Me acerqué a la chimenea y saboreé la copa de vino mientras atendía al ambiente, la gente iba llegando poco a poco mientras yo me dedicaba a mirar a varios grupos de gente riendo y bailando, brindando y chillando a los dj’s alguna petición. Un chico delgado, alto y vestido todo de negro se acercó a la chimenea.

—Lucrecia, ¿verdad?

—Ah... ¿no?

—¿Entonces?

—Olivia, encantada.

—¡Eso es! Soy Raúl. Vamos juntos a clase de Derecho Mercantil, solo que no sabía tu nombre. No se te ve mucho por las clases, ¿sabes?
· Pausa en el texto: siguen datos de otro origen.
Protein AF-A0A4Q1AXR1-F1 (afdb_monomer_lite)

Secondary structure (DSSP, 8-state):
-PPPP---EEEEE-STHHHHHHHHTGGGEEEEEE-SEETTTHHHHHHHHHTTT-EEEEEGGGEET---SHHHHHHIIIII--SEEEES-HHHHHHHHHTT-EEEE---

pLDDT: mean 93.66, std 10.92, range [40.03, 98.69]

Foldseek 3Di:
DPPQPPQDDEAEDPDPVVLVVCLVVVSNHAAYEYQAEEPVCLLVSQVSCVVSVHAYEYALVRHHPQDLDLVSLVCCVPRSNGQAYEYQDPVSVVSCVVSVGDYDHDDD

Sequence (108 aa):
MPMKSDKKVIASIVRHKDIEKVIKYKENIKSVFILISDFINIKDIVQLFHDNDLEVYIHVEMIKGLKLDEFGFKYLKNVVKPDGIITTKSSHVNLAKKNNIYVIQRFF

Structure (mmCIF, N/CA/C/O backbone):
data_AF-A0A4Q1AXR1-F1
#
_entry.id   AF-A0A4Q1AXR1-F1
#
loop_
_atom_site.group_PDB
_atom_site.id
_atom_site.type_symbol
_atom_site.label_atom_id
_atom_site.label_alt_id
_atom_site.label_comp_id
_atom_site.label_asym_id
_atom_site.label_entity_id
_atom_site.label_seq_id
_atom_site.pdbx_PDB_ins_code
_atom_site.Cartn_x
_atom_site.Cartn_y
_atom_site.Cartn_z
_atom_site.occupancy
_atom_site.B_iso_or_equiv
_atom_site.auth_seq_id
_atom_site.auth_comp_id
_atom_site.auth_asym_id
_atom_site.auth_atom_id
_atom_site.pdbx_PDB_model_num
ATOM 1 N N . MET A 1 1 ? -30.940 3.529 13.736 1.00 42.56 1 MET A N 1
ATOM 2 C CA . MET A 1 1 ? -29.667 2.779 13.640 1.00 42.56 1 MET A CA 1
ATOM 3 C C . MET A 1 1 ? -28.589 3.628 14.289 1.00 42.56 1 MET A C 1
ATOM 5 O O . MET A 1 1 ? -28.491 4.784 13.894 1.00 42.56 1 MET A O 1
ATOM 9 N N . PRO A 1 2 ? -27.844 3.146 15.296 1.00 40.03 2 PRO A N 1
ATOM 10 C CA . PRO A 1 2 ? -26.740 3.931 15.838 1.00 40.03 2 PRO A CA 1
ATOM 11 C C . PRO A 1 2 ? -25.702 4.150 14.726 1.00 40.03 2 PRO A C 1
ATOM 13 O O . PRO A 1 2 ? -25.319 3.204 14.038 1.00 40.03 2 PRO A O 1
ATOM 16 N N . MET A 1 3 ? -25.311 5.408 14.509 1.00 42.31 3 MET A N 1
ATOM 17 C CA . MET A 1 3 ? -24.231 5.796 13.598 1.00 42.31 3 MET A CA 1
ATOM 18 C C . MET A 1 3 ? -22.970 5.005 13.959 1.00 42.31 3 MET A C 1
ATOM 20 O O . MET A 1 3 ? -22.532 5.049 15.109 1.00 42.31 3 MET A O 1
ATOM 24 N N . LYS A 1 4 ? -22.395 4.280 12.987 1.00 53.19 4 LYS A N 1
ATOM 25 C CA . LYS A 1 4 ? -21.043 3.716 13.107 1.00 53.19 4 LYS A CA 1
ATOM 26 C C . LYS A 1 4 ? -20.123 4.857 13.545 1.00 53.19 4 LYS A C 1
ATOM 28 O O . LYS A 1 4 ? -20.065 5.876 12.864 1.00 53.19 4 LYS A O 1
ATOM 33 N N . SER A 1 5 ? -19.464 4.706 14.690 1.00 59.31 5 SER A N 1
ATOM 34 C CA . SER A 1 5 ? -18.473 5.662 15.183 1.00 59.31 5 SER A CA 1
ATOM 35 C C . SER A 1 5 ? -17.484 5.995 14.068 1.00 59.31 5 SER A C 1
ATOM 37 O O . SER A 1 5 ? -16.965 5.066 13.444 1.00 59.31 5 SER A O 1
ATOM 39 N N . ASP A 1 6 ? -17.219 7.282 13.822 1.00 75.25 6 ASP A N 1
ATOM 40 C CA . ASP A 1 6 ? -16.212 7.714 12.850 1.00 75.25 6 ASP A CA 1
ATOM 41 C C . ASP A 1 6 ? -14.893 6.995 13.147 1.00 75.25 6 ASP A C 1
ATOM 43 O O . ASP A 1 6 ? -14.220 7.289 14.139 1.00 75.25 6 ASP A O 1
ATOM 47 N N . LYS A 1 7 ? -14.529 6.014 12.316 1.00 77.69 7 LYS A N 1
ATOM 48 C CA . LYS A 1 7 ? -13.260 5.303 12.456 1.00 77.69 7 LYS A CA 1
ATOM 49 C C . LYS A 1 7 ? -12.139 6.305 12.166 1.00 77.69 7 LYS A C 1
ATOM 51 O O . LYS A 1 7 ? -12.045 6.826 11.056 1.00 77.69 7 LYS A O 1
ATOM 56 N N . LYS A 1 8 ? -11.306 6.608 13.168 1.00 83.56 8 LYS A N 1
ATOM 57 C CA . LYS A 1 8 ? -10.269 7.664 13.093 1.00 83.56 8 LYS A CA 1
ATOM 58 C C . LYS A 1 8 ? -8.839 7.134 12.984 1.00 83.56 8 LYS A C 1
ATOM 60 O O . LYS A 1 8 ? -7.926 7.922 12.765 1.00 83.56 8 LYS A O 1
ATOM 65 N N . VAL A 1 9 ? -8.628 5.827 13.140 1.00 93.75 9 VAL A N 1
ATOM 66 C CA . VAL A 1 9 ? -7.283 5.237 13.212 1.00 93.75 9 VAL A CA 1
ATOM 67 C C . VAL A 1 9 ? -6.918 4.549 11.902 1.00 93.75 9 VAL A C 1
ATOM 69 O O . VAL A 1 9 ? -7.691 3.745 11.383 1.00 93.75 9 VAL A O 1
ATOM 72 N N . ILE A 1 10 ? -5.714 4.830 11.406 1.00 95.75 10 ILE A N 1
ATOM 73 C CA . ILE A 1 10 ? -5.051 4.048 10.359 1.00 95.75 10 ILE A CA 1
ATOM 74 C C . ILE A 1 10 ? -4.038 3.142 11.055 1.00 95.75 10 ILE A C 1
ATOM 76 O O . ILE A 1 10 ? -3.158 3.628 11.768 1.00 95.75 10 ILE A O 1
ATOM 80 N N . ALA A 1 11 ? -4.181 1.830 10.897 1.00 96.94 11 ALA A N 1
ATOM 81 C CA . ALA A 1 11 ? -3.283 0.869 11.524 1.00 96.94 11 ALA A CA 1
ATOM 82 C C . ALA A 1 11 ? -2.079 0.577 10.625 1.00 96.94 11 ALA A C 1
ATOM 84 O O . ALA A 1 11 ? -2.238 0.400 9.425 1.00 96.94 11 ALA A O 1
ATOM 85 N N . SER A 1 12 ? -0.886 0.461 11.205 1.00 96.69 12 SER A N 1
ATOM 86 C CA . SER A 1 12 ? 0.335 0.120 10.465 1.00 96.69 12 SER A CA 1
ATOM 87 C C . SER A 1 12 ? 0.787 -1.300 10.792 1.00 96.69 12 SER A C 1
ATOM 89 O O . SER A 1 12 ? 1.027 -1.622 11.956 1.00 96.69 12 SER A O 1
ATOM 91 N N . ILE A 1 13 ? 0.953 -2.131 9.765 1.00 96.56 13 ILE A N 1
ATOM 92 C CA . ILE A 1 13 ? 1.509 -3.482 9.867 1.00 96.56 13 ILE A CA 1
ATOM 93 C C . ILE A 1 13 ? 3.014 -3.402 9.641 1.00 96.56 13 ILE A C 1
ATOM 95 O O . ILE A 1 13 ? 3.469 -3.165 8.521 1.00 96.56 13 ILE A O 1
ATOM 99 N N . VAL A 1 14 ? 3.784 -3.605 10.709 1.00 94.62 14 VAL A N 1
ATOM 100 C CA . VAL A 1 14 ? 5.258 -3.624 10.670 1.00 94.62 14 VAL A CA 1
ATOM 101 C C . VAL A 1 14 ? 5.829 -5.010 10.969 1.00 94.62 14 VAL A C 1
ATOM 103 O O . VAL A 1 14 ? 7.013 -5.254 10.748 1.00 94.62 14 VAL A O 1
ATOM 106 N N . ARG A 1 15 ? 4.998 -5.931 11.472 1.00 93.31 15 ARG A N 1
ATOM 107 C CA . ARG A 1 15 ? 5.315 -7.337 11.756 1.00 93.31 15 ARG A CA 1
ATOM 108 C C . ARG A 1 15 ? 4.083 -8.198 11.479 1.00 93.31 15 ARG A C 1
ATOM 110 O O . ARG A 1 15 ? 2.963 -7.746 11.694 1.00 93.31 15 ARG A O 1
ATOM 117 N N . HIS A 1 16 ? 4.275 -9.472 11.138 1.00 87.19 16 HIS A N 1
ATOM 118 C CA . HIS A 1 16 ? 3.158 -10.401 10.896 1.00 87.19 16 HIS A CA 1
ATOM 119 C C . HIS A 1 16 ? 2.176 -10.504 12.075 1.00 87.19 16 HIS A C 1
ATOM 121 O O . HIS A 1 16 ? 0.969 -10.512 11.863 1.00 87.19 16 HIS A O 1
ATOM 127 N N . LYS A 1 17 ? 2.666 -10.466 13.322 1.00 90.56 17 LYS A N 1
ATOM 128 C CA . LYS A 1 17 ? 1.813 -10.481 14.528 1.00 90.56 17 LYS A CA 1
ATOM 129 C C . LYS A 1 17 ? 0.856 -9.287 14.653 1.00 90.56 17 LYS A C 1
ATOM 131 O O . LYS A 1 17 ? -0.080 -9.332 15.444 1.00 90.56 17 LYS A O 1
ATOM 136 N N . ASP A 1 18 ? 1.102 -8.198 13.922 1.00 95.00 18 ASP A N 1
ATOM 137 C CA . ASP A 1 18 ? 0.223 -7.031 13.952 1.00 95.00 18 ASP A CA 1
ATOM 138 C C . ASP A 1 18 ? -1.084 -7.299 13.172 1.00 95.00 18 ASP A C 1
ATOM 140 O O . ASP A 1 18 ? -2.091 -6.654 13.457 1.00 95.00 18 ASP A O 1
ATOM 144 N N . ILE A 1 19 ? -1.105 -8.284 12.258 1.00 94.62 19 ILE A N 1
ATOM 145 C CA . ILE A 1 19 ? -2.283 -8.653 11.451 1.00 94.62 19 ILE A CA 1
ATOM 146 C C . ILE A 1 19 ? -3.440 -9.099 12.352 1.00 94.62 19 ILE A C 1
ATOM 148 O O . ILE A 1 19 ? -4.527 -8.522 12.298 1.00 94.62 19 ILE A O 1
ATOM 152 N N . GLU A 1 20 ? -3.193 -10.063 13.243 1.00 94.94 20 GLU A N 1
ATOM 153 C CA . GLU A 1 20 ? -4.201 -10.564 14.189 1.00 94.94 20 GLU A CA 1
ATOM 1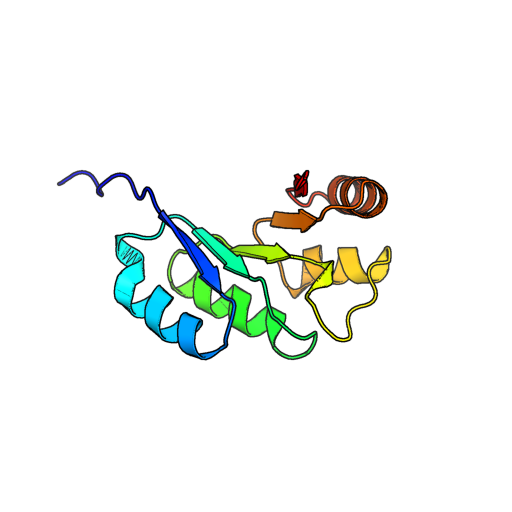54 C C . GLU A 1 20 ? -4.741 -9.445 15.085 1.00 94.94 20 GLU A C 1
ATOM 156 O O . GLU A 1 20 ? -5.942 -9.356 15.351 1.00 94.94 20 GLU A O 1
ATOM 161 N N . LYS A 1 21 ? -3.854 -8.542 15.519 1.00 95.56 21 LYS A N 1
ATOM 162 C CA . LYS A 1 21 ? -4.229 -7.391 16.340 1.00 95.56 21 LYS A CA 1
ATOM 163 C C . LYS A 1 21 ? -5.152 -6.442 15.576 1.00 95.56 21 LYS A C 1
ATOM 165 O O . LYS A 1 21 ? -6.134 -5.977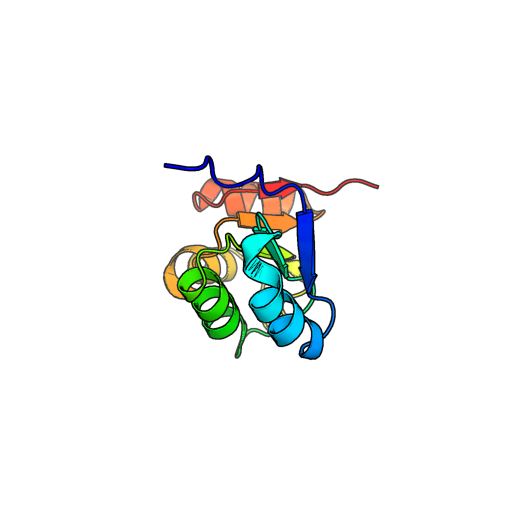 16.145 1.00 95.56 21 LYS A O 1
ATOM 170 N N . VAL A 1 22 ? -4.861 -6.155 14.309 1.00 96.12 22 VAL A N 1
ATOM 171 C CA . VAL A 1 22 ? -5.704 -5.282 13.483 1.00 96.12 22 VAL A CA 1
ATOM 172 C C . VAL A 1 22 ? -7.089 -5.885 13.285 1.00 96.12 22 VAL A C 1
ATOM 174 O O . VAL A 1 22 ? -8.075 -5.193 13.521 1.00 96.12 22 VAL A O 1
ATOM 177 N N . ILE A 1 23 ? -7.179 -7.176 12.963 1.00 95.81 23 ILE A N 1
ATOM 178 C CA . ILE A 1 23 ? -8.470 -7.862 12.804 1.00 95.81 23 ILE A CA 1
ATOM 179 C C . ILE A 1 23 ? -9.269 -7.815 14.111 1.00 95.81 23 ILE A C 1
ATOM 181 O O . ILE A 1 23 ? -10.447 -7.460 14.104 1.00 95.81 23 ILE A O 1
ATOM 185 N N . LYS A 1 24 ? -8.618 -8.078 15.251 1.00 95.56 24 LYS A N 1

—Será que no te fijas lo suficiente —mentí. Y él también lo hizo. No había asistido a una sola clase de Derecho Mercantil.

—¿Disfrutas de la fiesta?

—¡Sí! Parece que falta aún gente por venir, ¿no?

—Seguro que en unas horas no se puede estar aquí... Sirvámonos una copa. ¿Quieres algo de beber?

—Sí, he traído vino y una copa extra de cristal. ¿La quieres?

—Chica con clase. ¡Acepto la invitación!

Cuando estábamos en la cocina sirviendo una copa de vino, Rodrigo me escribió:

«No sé qué estás haciendo, pero te he llamado dos veces ya. Haz el favor de contestarme».

Me disculpé con Raúl y salí por la puerta de la cocina que se comunicaba con el jardín para poder llamarle.

—¿Estás bien?

—¿Por qué cojones no me coges el teléfono? Estoy preocupado. —Su tono de voz sonaba más a enfado que a preocupación.

—Cielo, estoy en la fiesta y no tengo el teléfono en la mano. Ya sabías que venía, está todo bien.

—Pues cógeme el puto teléfono, joder.

—¡No estoy pendiente! ¿Quieres que esté toda la puta noche con el teléfono en la mano?

—Quizá deberías.

—Rodrigo, te tengo que colgar. Hablaremos cuando llegue a casa.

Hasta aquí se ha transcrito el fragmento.